The iris is the area of the eye that contains the pigment which gives the eye its color. This area surrounds the pupil, and uses the dilator pupillae muscles to widen or close the pupil. This allows the eye to take in more or less light depending on how bright it is around you. If it is too bright, the iris will shrink the pupil so that they eye can focus more effectively.
These are layers of mucus which help keep the outside of the eye moist. If the eye dries out it can become itchy and painful. It can also become more susceptible to damage or infection. If the conjunctiva glands become infected the patient will develop “pink eye.”
These glands are located on the outer corner of each eye. They produce tears which help moisten the eye when it becomes dry, and flush out particles which irritate the eye. As tears flush out potentially dangerous irritants, it becomes easier to focus properly.
The lens sits directly behind the pupil. This is a clear layer that focuses the light the pupil takes in. It is held in place by the ciliary muscles, which allow the lens to change shape depending on the amount of light that hits it so it can be properly focused.
The light focuses by the lens will be transmitted onto the retina. This is made of rods and cones arranged in layers, which will transmit light into chemicals and electrical pulses. The retina is located in the back of the eye, and is connected to the optic nerves that will transmit the images the eye sees to the brain so they can be interpreted. The back of the retina, known as the macula, will help interpret the details of the object the eye is working to interpret. The center of the macula, known as the fova will increase the detail of these images to a perceivable point.

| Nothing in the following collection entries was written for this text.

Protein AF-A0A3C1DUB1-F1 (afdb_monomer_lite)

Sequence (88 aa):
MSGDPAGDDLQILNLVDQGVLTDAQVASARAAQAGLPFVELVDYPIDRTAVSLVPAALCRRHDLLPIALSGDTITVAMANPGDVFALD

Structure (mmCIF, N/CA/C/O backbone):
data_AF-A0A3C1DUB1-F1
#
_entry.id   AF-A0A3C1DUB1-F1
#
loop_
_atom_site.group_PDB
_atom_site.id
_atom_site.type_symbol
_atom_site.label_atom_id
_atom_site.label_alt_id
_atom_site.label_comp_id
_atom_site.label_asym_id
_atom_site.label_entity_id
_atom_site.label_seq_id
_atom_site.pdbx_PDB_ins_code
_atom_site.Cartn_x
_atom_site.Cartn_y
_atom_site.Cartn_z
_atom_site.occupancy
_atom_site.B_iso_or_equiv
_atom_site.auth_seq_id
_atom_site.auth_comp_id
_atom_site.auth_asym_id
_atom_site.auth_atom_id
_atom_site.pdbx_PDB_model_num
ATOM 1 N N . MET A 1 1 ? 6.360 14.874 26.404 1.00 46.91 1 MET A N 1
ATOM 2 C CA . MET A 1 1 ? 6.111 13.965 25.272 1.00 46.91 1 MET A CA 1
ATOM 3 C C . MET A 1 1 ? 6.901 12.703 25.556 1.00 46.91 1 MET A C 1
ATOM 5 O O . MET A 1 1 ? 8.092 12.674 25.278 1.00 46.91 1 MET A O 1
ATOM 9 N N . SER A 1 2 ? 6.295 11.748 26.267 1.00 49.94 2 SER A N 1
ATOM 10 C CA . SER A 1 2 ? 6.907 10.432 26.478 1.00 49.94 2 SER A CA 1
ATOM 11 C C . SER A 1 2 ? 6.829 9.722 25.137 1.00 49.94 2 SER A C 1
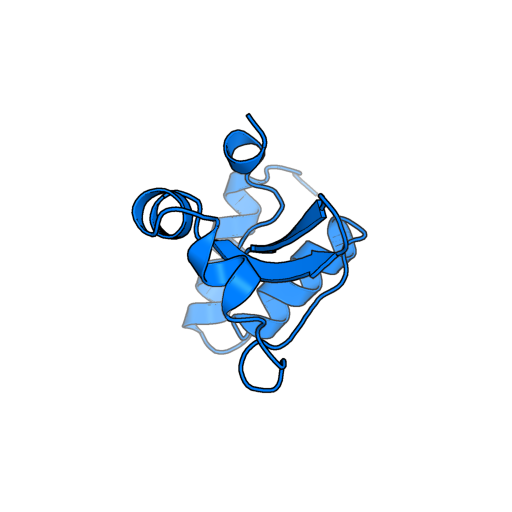ATOM 13 O O . SER A 1 2 ? 5.756 9.263 24.787 1.00 49.94 2 SER A O 1
ATOM 15 N N . GLY A 1 3 ? 7.904 9.755 24.349 1.00 55.25 3 GLY A N 1
ATOM 16 C CA . GLY A 1 3 ? 7.967 9.139 23.020 1.00 55.25 3 GLY A CA 1
ATOM 17 C C . GLY A 1 3 ? 7.994 7.615 23.092 1.00 55.25 3 GLY A C 1
ATOM 18 O O . GLY A 1 3 ? 8.963 7.006 22.651 1.00 55.25 3 GLY A O 1
ATOM 19 N N . ASP A 1 4 ? 6.980 7.022 23.718 1.00 57.59 4 ASP A N 1
ATOM 20 C CA . ASP A 1 4 ? 6.763 5.583 23.735 1.00 57.59 4 ASP A CA 1
ATOM 21 C C . ASP A 1 4 ? 5.836 5.220 22.560 1.00 57.59 4 ASP A C 1
ATOM 23 O O . ASP A 1 4 ? 4.623 5.432 22.654 1.00 57.59 4 ASP A O 1
ATOM 27 N N . PRO A 1 5 ? 6.380 4.702 21.442 1.00 59.94 5 PRO A N 1
ATOM 28 C CA . PRO A 1 5 ? 5.612 4.464 20.220 1.00 59.94 5 PRO A CA 1
ATOM 29 C C . PRO A 1 5 ? 4.457 3.472 20.426 1.00 59.94 5 PRO A C 1
ATOM 31 O O . PRO A 1 5 ? 3.436 3.574 19.754 1.00 59.94 5 PRO A O 1
ATOM 34 N N . ALA A 1 6 ? 4.572 2.555 21.394 1.00 60.12 6 ALA A N 1
ATOM 35 C CA . ALA A 1 6 ? 3.508 1.603 21.709 1.00 60.12 6 ALA A CA 1
ATOM 36 C C . ALA A 1 6 ? 2.329 2.252 22.462 1.00 60.12 6 ALA A C 1
ATOM 38 O O . ALA A 1 6 ? 1.183 1.823 22.318 1.00 60.12 6 ALA A O 1
ATOM 39 N N . GLY A 1 7 ? 2.600 3.284 23.269 1.00 63.66 7 GLY A N 1
ATOM 40 C CA . GLY A 1 7 ? 1.575 4.028 24.002 1.00 63.66 7 GLY A CA 1
ATOM 41 C C . GLY A 1 7 ? 0.778 4.973 23.103 1.00 63.66 7 GLY A C 1
ATOM 42 O O . GLY A 1 7 ? -0.435 5.108 23.275 1.00 63.66 7 GLY A O 1
ATOM 43 N N . ASP A 1 8 ? 1.451 5.574 22.123 1.00 70.19 8 ASP A N 1
ATOM 44 C CA . ASP A 1 8 ? 0.837 6.491 21.162 1.00 70.19 8 ASP A CA 1
ATOM 45 C C . ASP A 1 8 ? -0.102 5.747 20.192 1.00 70.19 8 ASP A C 1
ATOM 47 O O . ASP A 1 8 ? -1.214 6.212 19.929 1.00 70.19 8 ASP A O 1
ATOM 51 N N . ASP A 1 9 ? 0.266 4.542 19.741 1.00 74.94 9 ASP A N 1
ATOM 52 C CA . ASP A 1 9 ? -0.575 3.727 18.851 1.00 74.94 9 ASP A CA 1
ATOM 53 C C . ASP A 1 9 ? -1.910 3.312 19.498 1.00 74.94 9 ASP A C 1
ATOM 55 O O . ASP A 1 9 ? -2.957 3.356 18.849 1.00 74.94 9 ASP A O 1
ATOM 59 N N . LEU A 1 10 ? -1.917 2.976 20.794 1.00 73.94 10 LEU A N 1
ATOM 60 C CA . LEU A 1 10 ? -3.151 2.650 21.525 1.00 73.94 10 LEU A CA 1
ATOM 61 C C . LEU A 1 10 ? -4.115 3.841 21.612 1.00 73.94 10 LEU A C 1
ATOM 63 O O . LEU A 1 10 ? -5.334 3.662 21.584 1.00 73.94 10 LEU A O 1
ATOM 67 N N . GLN A 1 11 ? -3.584 5.061 21.717 1.00 82.12 11 GLN A N 1
ATOM 68 C CA . GLN A 1 11 ? -4.403 6.274 21.740 1.00 82.12 11 GLN A CA 1
ATOM 69 C C . GLN A 1 11 ? -4.995 6.568 20.364 1.00 82.12 11 GLN A C 1
ATOM 71 O O . GLN A 1 11 ? -6.175 6.906 20.272 1.00 82.12 11 GLN A O 1
ATOM 76 N N . ILE A 1 12 ? -4.205 6.394 19.302 1.00 82.06 12 ILE A N 1
ATOM 77 C CA . ILE A 1 12 ? -4.660 6.568 17.919 1.00 82.06 12 ILE A CA 1
ATOM 78 C C . ILE A 1 12 ? -5.803 5.597 17.607 1.00 82.06 12 ILE A C 1
ATOM 80 O O . ILE A 1 12 ? -6.830 6.028 17.089 1.00 82.06 12 ILE A O 1
ATOM 84 N N . LEU A 1 13 ? -5.672 4.322 17.987 1.00 81.00 13 LEU A N 1
ATOM 85 C CA . LEU A 1 13 ? -6.725 3.317 17.795 1.00 81.00 13 LEU A CA 1
ATOM 86 C C . LEU A 1 13 ? -8.033 3.711 18.495 1.00 81.00 13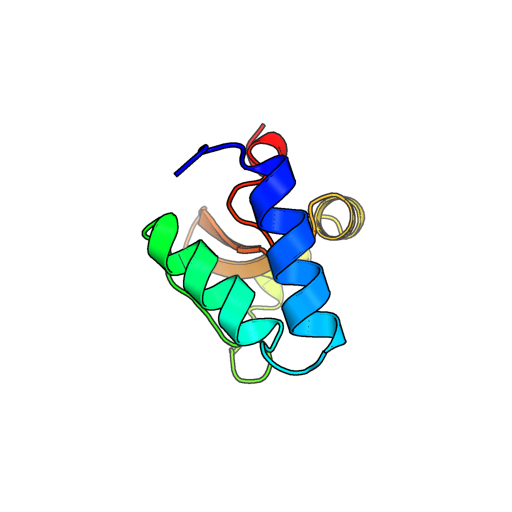 LEU A C 1
ATOM 88 O O . LEU A 1 13 ? -9.098 3.644 17.893 1.00 81.00 13 LEU A O 1
ATOM 92 N N . ASN A 1 14 ? -7.959 4.216 19.729 1.00 87.31 14 ASN A N 1
ATOM 93 C CA . ASN A 1 14 ? -9.145 4.667 20.461 1.00 87.31 14 ASN A CA 1
ATOM 94 C C . ASN A 1 14 ? -9.824 5.876 19.784 1.00 87.31 14 ASN A C 1
ATOM 96 O O . ASN A 1 14 ? -11.047 5.980 19.761 1.00 87.31 14 ASN A O 1
ATOM 100 N N . LEU A 1 15 ? -9.047 6.788 19.189 1.00 84.94 15 LEU A N 1
ATOM 101 C CA . LEU A 1 15 ? -9.598 7.912 18.422 1.00 84.94 15 LEU A CA 1
ATOM 102 C C . LEU A 1 15 ? -10.265 7.460 17.116 1.00 84.94 15 LEU A C 1
ATOM 104 O O . LEU A 1 15 ? -11.250 8.075 16.701 1.00 84.94 15 LEU A O 1
ATOM 108 N N . VAL A 1 16 ? -9.762 6.396 16.488 1.00 86.25 16 VAL A N 1
ATOM 109 C CA . VAL A 1 16 ? -10.412 5.774 15.326 1.00 86.25 16 VAL A CA 1
ATOM 110 C C . VAL A 1 16 ? -11.718 5.095 15.737 1.00 86.25 16 VAL A C 1
ATOM 112 O O . VAL A 1 16 ? -12.753 5.361 15.131 1.00 86.25 16 VAL A O 1
ATOM 115 N N . ASP A 1 17 ? -11.711 4.321 16.825 1.00 86.50 17 ASP A N 1
ATOM 116 C CA . ASP A 1 17 ? -12.909 3.656 17.360 1.00 86.50 17 ASP A CA 1
ATOM 117 C C . ASP A 1 17 ? -14.016 4.654 17.742 1.00 86.50 17 ASP A C 1
ATOM 119 O O . ASP A 1 17 ? -15.207 4.381 17.584 1.00 86.50 17 ASP A O 1
ATOM 123 N N . GLN A 1 18 ? -13.634 5.841 18.220 1.00 89.19 18 GLN A N 1
ATOM 124 C CA . GLN A 1 18 ? -14.556 6.938 18.532 1.00 89.19 18 GLN A CA 1
ATOM 125 C C . GLN A 1 18 ? -15.034 7.713 17.289 1.00 89.19 18 GLN A C 1
ATOM 127 O O . GLN A 1 18 ? -15.871 8.609 17.416 1.00 89.19 18 GLN A O 1
ATOM 132 N N . GLY A 1 19 ? -14.508 7.407 16.099 1.00 85.06 19 GLY A N 1
ATOM 133 C CA . GLY A 1 19 ? -14.811 8.102 14.845 1.00 85.06 19 GLY A CA 1
ATOM 134 C C . GLY A 1 19 ? -14.213 9.509 14.745 1.00 85.06 19 GLY A C 1
ATOM 135 O O . GLY A 1 19 ? -14.621 10.291 13.889 1.00 85.06 19 GLY A O 1
ATOM 136 N N . VAL A 1 20 ? -13.267 9.853 15.625 1.00 90.69 20 VAL A N 1
ATOM 137 C CA . VAL A 1 20 ? -12.557 11.143 15.612 1.00 90.69 20 VAL A CA 1
ATOM 138 C C . VAL A 1 20 ? -11.502 11.165 14.505 1.00 90.69 20 VAL A C 1
ATOM 140 O O . VAL A 1 20 ? -11.262 12.210 13.899 1.00 90.69 20 VAL A O 1
ATOM 143 N N . LEU A 1 21 ? -10.889 10.011 14.232 1.00 87.56 21 LEU A N 1
ATOM 144 C CA . LEU A 1 21 ? -9.953 9.795 13.134 1.00 87.56 21 LEU A CA 1
ATOM 145 C C . LEU A 1 21 ? -10.466 8.689 12.212 1.00 87.56 21 LEU A C 1
ATOM 147 O O . LEU A 1 21 ? -11.112 7.742 12.644 1.00 87.56 21 LEU A O 1
ATOM 151 N N . THR A 1 22 ? -10.144 8.802 10.932 1.00 86.00 22 THR A N 1
ATOM 152 C CA . THR A 1 22 ? -10.325 7.731 9.945 1.00 86.00 22 THR A CA 1
ATOM 153 C C . THR A 1 22 ? -9.014 6.976 9.742 1.00 86.00 22 THR A C 1
ATOM 155 O O . THR A 1 22 ? -7.936 7.556 9.899 1.00 86.00 22 THR A O 1
ATOM 158 N N . ASP A 1 23 ? -9.087 5.715 9.315 1.00 82.19 23 ASP A N 1
ATOM 159 C CA . ASP A 1 23 ? -7.896 4.917 8.982 1.00 82.19 23 ASP A CA 1
ATOM 160 C C . ASP A 1 23 ? -7.001 5.621 7.949 1.00 82.19 23 ASP A C 1
ATOM 162 O O . ASP A 1 23 ? -5.777 5.642 8.084 1.00 82.19 23 ASP A O 1
ATOM 166 N N . ALA A 1 24 ? -7.610 6.289 6.964 1.00 82.38 24 ALA A N 1
ATOM 167 C CA . ALA A 1 24 ? -6.906 7.080 5.957 1.00 82.38 24 ALA A CA 1
ATOM 168 C C . ALA A 1 24 ? -6.122 8.256 6.568 1.00 82.38 24 ALA A C 1
ATOM 170 O O . ALA A 1 24 ? -4.976 8.504 6.191 1.00 82.38 24 ALA A O 1
ATOM 171 N N . GLN A 1 25 ? -6.694 8.960 7.552 1.00 87.12 25 GLN A N 1
ATOM 172 C CA . GLN A 1 25 ? -5.995 10.044 8.254 1.00 87.12 25 GLN A CA 1
ATOM 173 C C . GLN A 1 25 ? -4.808 9.523 9.064 1.00 87.12 25 GLN A C 1
ATOM 175 O O . GLN A 1 25 ? -3.752 10.158 9.074 1.00 87.12 25 GLN A O 1
ATOM 180 N N . VAL A 1 26 ? -4.954 8.364 9.710 1.00 85.06 26 VAL A N 1
ATOM 181 C CA . VAL A 1 26 ? -3.857 7.722 10.445 1.00 85.06 26 VAL A CA 1
ATOM 182 C C . VAL A 1 26 ? -2.743 7.297 9.489 1.00 85.06 26 VAL A C 1
ATOM 184 O O . VAL A 1 26 ? -1.578 7.634 9.710 1.00 85.06 26 VAL A O 1
ATOM 187 N N . ALA A 1 27 ? -3.085 6.613 8.397 1.00 82.00 27 ALA A N 1
ATOM 188 C CA . ALA A 1 27 ? -2.126 6.162 7.393 1.00 82.00 27 ALA A CA 1
ATOM 189 C C . ALA A 1 27 ? -1.397 7.337 6.716 1.00 82.00 27 ALA A C 1
ATOM 191 O O . ALA A 1 27 ? -0.171 7.316 6.590 1.00 82.00 27 ALA A O 1
ATOM 192 N N . SER A 1 28 ? -2.117 8.405 6.358 1.00 85.25 28 SER A N 1
ATOM 193 C CA . SER A 1 28 ? -1.524 9.622 5.795 1.00 85.25 28 SER A CA 1
ATOM 194 C C . SER A 1 28 ? -0.577 10.314 6.780 1.00 85.25 28 SER A C 1
ATOM 196 O O . SER A 1 28 ? 0.515 10.727 6.384 1.00 85.25 28 SER A O 1
ATOM 198 N N . ALA A 1 29 ? -0.943 10.403 8.062 1.00 86.19 29 ALA A N 1
ATOM 199 C CA . ALA A 1 29 ? -0.075 10.979 9.085 1.00 86.19 29 ALA A CA 1
ATOM 200 C C . ALA A 1 29 ? 1.210 10.156 9.274 1.00 86.19 29 ALA A C 1
ATOM 202 O O . ALA A 1 29 ? 2.295 10.731 9.368 1.00 86.19 29 ALA A O 1
ATOM 203 N N . ARG A 1 30 ? 1.111 8.820 9.270 1.00 83.75 30 ARG A N 1
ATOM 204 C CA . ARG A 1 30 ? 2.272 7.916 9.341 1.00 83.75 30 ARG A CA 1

Ciliary body is a ring-shaped tissue which holds and controls the movement of the eye lens, and thus, it helps to control the shape of the lens.
The choroid lies between the retina and the sclera, which provides blood supply to the eye. Just like any other portion of the body, the blood supply gives nutrition to the various parts of the eye.
The vitreous humor is the gel located in the back of the eye which helps it hold its shape. This gel takes in nutrients from the ciliary body, aqueous humor and the retinal vessels so the eye can remain healthy. When debris finds its way into the vitreous humor, it causes the eye to perceive “floaters,” or spots that move across the vision area that cannot be attributed to objects in the environment.
The aqueous humor is a watery substance that fills the eye. It is split into two chambers. The anterior chamber is located in front of the iris, and the posterior chamber is directly behind it. These layers allow the eye to maintain its shape. This liquid is drained through the Schlemm canal so that any buildup in the eye can be removed. If the patient’s aqueous humor is not draining properly, they can develop glaucoma.